Description of the task – Every record that follows should appear again in your answer, exactly the same.

[Recorded data]
++++

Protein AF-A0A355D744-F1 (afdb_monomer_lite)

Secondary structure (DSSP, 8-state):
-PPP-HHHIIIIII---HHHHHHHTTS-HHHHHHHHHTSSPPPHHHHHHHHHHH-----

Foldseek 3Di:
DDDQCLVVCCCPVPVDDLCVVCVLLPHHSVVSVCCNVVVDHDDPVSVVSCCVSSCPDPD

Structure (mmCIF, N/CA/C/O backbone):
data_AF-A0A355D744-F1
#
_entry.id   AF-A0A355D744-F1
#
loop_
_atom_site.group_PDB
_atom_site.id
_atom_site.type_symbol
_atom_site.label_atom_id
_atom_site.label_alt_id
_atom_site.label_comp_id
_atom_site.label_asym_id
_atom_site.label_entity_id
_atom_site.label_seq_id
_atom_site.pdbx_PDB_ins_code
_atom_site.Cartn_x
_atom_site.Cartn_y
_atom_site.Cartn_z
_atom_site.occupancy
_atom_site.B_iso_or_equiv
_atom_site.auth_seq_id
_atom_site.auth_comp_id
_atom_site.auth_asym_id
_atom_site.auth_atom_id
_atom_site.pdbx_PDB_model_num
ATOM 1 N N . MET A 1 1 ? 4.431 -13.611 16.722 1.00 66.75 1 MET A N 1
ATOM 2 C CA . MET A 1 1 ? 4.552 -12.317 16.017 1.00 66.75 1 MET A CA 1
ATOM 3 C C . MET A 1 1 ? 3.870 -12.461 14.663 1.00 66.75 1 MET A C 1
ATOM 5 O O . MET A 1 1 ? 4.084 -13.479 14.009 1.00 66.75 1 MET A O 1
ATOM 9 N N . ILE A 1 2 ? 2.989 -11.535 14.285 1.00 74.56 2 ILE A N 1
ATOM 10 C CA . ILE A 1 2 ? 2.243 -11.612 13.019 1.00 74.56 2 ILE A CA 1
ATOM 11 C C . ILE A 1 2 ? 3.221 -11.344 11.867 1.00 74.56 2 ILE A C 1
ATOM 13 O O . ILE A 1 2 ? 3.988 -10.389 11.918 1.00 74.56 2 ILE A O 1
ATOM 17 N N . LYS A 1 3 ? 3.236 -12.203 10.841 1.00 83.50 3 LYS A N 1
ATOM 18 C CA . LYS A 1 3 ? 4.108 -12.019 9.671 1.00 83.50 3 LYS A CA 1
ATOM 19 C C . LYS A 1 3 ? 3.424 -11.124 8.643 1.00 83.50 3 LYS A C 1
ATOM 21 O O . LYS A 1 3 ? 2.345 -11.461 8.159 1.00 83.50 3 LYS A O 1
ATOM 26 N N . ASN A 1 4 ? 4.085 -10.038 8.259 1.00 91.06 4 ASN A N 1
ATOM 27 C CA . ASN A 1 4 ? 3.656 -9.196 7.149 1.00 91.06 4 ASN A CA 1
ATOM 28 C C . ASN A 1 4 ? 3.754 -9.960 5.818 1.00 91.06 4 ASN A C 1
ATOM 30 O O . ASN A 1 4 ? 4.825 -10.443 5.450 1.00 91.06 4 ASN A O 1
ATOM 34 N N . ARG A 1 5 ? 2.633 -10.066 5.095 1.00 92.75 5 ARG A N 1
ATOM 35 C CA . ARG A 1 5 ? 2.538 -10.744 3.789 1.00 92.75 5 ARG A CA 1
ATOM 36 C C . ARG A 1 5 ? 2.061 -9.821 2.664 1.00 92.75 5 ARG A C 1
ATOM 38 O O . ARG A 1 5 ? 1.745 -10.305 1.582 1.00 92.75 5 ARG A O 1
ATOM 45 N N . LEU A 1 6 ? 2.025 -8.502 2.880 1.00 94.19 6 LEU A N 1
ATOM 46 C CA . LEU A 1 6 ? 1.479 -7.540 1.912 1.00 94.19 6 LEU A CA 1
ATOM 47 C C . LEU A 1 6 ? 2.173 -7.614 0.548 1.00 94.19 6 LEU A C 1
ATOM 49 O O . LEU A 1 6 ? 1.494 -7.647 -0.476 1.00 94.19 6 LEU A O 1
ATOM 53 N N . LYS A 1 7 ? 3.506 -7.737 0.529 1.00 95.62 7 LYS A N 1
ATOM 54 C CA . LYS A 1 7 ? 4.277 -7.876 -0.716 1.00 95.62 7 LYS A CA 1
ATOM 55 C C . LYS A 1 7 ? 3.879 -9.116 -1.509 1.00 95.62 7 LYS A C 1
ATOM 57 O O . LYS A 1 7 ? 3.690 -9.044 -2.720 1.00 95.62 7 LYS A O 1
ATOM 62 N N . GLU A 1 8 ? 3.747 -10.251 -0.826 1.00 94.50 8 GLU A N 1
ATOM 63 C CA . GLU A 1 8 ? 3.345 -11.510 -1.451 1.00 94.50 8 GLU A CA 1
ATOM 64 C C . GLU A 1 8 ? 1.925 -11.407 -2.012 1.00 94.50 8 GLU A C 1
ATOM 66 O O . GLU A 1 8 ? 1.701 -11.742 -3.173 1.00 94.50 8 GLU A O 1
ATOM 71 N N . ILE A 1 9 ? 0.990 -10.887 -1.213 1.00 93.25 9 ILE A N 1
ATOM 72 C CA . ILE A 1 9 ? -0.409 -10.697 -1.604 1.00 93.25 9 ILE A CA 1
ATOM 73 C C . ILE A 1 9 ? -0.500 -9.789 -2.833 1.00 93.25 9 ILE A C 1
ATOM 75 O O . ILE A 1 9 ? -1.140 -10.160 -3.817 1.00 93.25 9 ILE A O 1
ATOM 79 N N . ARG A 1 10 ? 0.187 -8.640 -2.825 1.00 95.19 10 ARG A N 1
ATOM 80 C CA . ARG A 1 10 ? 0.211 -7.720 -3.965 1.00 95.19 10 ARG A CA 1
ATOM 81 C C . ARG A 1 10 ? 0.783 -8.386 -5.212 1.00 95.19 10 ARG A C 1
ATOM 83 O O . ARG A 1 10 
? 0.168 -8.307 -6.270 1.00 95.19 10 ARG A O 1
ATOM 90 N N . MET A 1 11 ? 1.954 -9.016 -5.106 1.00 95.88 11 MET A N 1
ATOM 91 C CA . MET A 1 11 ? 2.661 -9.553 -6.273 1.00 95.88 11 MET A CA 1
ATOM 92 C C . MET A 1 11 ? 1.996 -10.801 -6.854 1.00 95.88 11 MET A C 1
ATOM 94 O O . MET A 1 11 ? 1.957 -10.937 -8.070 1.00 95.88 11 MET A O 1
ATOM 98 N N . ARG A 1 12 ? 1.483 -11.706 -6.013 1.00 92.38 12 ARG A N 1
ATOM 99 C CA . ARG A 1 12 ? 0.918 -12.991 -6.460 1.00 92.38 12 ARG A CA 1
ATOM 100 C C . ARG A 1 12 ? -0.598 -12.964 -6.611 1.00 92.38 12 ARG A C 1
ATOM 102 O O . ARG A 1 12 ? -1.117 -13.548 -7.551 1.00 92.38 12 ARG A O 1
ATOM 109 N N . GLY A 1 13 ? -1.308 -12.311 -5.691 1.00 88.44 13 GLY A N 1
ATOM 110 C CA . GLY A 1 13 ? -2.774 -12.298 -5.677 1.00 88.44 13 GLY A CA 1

++++

Response for this exercise –
Protein AF-A0A355D744-F1 (afdb_monomer_lite)

Secondary structure (DSSP, 8-state):
-PPP-HHHIIIIII---HHHHHHHTTS-HHHHHHHHHTSSPPPHHHHHHHHHHH-----

Foldseek 3Di:
DDDQCLVVCCCPVPVDDLCVVCVLLPHHSVVSVCCNVVVDHDDPVSVVSCCVSSCPDPD

Structure (mmCIF, N/CA/C/O backbone):
data_AF-A0A355D744-F1
#
_entry.id   AF-A0A355D744-F1
#
loop_
_atom_site.group_PDB
_atom_site.id
_atom_site.type_symbol
_atom_site.label_atom_id
_atom_site.label_alt_id
_atom_site.label_comp_id
_atom_site.label_asym_id
_atom_site.label_entity_id
_atom_site.label_seq_id
_atom_site.pdbx_PDB_ins_code
_atom_site.Cartn_x
_atom_site.Cartn_y
_atom_site.Cartn_z
_atom_site.occupancy
_atom_site.B_iso_or_equiv
_atom_site.auth_seq_id
_atom_site.auth_comp_id
_atom_site.auth_asym_id
_atom_site.auth_atom_id
_atom_site.pdbx_PDB_model_num
ATOM 1 N N . MET A 1 1 ? 4.431 -13.611 16.722 1.00 66.75 1 MET A N 1
ATOM 2 C CA . MET A 1 1 ? 4.552 -12.317 16.017 1.00 66.75 1 MET A CA 1
ATOM 3 C C . MET A 1 1 ? 3.870 -12.461 14.663 1.00 66.75 1 MET A C 1
ATOM 5 O O . MET A 1 1 ? 4.084 -13.479 14.009 1.00 66.75 1 MET A O 1
ATOM 9 N N . ILE A 1 2 ? 2.989 -11.535 14.285 1.00 74.56 2 ILE A N 1
ATOM 10 C CA . ILE A 1 2 ? 2.243 -11.612 13.019 1.00 74.56 2 ILE A CA 1
ATOM 11 C C . ILE A 1 2 ? 3.221 -11.344 11.867 1.00 74.56 2 ILE A C 1
ATOM 13 O O . ILE A 1 2 ? 3.988 -10.389 11.918 1.00 74.56 2 ILE A O 1
ATOM 17 N N . LYS A 1 3 ? 3.236 -12.203 10.841 1.00 83.50 3 LYS A N 1
ATOM 18 C CA . LYS A 1 3 ? 4.108 -12.019 9.671 1.00 83.50 3 LYS A CA 1
ATOM 19 C C . LYS A 1 3 ? 3.424 -11.124 8.643 1.00 83.50 3 LYS A C 1
ATOM 21 O O . LYS A 1 3 ? 2.345 -11.461 8.159 1.00 83.50 3 LYS A O 1
ATOM 26 N N . ASN A 1 4 ? 4.085 -10.038 8.259 1.00 91.06 4 ASN A N 1
ATOM 27 C CA . ASN A 1 4 ? 3.656 -9.196 7.149 1.00 91.06 4 ASN A CA 1
ATOM 28 C C . ASN A 1 4 ? 3.754 -9.960 5.818 1.00 91.06 4 ASN A C 1
ATOM 30 O O . ASN A 1 4 ? 4.825 -10.443 5.450 1.00 91.06 4 ASN A O 1
ATOM 34 N N . ARG A 1 5 ? 2.633 -10.066 5.095 1.00 92.75 5 ARG A N 1
ATOM 35 C CA . ARG A 1 5 ? 2.538 -10.744 3.789 1.00 92.75 5 ARG A CA 1
ATOM 36 C C . ARG A 1 5 ? 2.061 -9.821 2.664 1.00 92.75 5 ARG A C 1
ATOM 38 O O . ARG A 1 5 ? 1.745 -10.305 1.582 1.00 92.75 5 ARG A O 1
ATOM 45 N N . LEU A 1 6 ? 2.025 -8.502 2.880 1.00 94.19 6 LEU A N 1
ATOM 46 C CA . LEU A 1 6 ? 1.479 -7.540 1.912 1.00 94.19 6 LEU A CA 1
ATOM 47 C C . LEU A 1 6 ? 2.173 -7.614 0.548 1.00 94.19 6 LEU A C 1
ATOM 49 O O . LEU A 1 6 ? 1.494 -7.647 -0.476 1.00 94.19 6 LEU A O 1
ATOM 53 N N . LYS A 1 7 ? 3.506 -7.737 0.529 1.00 95.62 7 LYS A N 1
ATOM 54 C CA . LYS A 1 7 ? 4.277 -7.876 -0.716 1.00 95.62 7 LYS A CA 1
ATOM 55 C C . LYS A 1 7 ? 3.879 -9.116 -1.509 1.00 95.62 7 LYS A C 1
ATOM 57 O O . LYS A 1 7 ? 3.690 -9.044 -2.720 1.00 95.62 7 LYS A O 1
ATOM 62 N N . GLU A 1 8 ? 3.747 -10.251 -0.826 1.00 94.50 8 GLU A N 1
ATOM 63 C CA . GLU A 1 8 ? 3.345 -11.510 -1.451 1.00 94.50 8 GLU A CA 1
ATOM 64 C C . GLU A 1 8 ? 1.925 -11.407 -2.012 1.00 94.50 8 GLU A C 1
ATOM 66 O O . GLU A 1 8 ? 1.701 -11.742 -3.173 1.00 94.50 8 GLU A O 1
ATOM 71 N N . ILE A 1 9 ? 0.990 -10.887 -1.213 1.00 93.25 9 ILE A N 1
ATOM 72 C CA . ILE A 1 9 ? -0.409 -10.697 -1.604 1.00 93.25 9 ILE A CA 1
ATOM 73 C C . ILE A 1 9 ? -0.500 -9.789 -2.833 1.00 93.25 9 ILE A C 1
ATOM 75 O O . ILE A 1 9 ? -1.140 -10.160 -3.817 1.00 93.25 9 ILE A O 1
ATOM 79 N N . ARG A 1 10 ? 0.187 -8.640 -2.825 1.00 95.19 10 ARG A N 1
ATOM 80 C CA . ARG A 1 10 ? 0.211 -7.720 -3.965 1.00 95.19 10 ARG A CA 1
ATOM 81 C C . ARG A 1 10 ? 0.783 -8.386 -5.212 1.00 95.19 10 ARG A C 1
ATOM 83 O O . ARG A 1 10 
? 0.168 -8.307 -6.270 1.00 95.19 10 ARG A O 1
ATOM 90 N N . MET A 1 11 ? 1.954 -9.016 -5.106 1.00 95.88 11 MET A N 1
ATOM 91 C CA . MET A 1 11 ? 2.661 -9.553 -6.273 1.00 95.88 11 MET A CA 1
ATOM 92 C C . MET A 1 11 ? 1.996 -10.801 -6.854 1.00 95.88 11 MET A C 1
ATOM 94 O O . MET A 1 11 ? 1.957 -10.937 -8.070 1.00 95.88 11 MET A O 1
ATOM 98 N N . ARG A 1 12 ? 1.483 -11.706 -6.013 1.00 92.38 12 ARG A N 1
ATOM 99 C CA . ARG A 1 12 ? 0.918 -12.991 -6.460 1.00 92.38 12 ARG A CA 1
ATOM 100 C C . ARG A 1 12 ? -0.598 -12.964 -6.611 1.00 92.38 12 ARG A C 1
ATOM 102 O O . ARG A 1 12 ? -1.117 -13.548 -7.551 1.00 92.38 12 ARG A O 1
ATOM 109 N N . GLY A 1 13 ? -1.308 -12.311 -5.691 1.00 88.44 13 GLY A N 1
ATOM 110 C CA . GLY A 1 13 ? -2.774 -12.298 -5.677 1.00 88.44 13 GLY A CA 1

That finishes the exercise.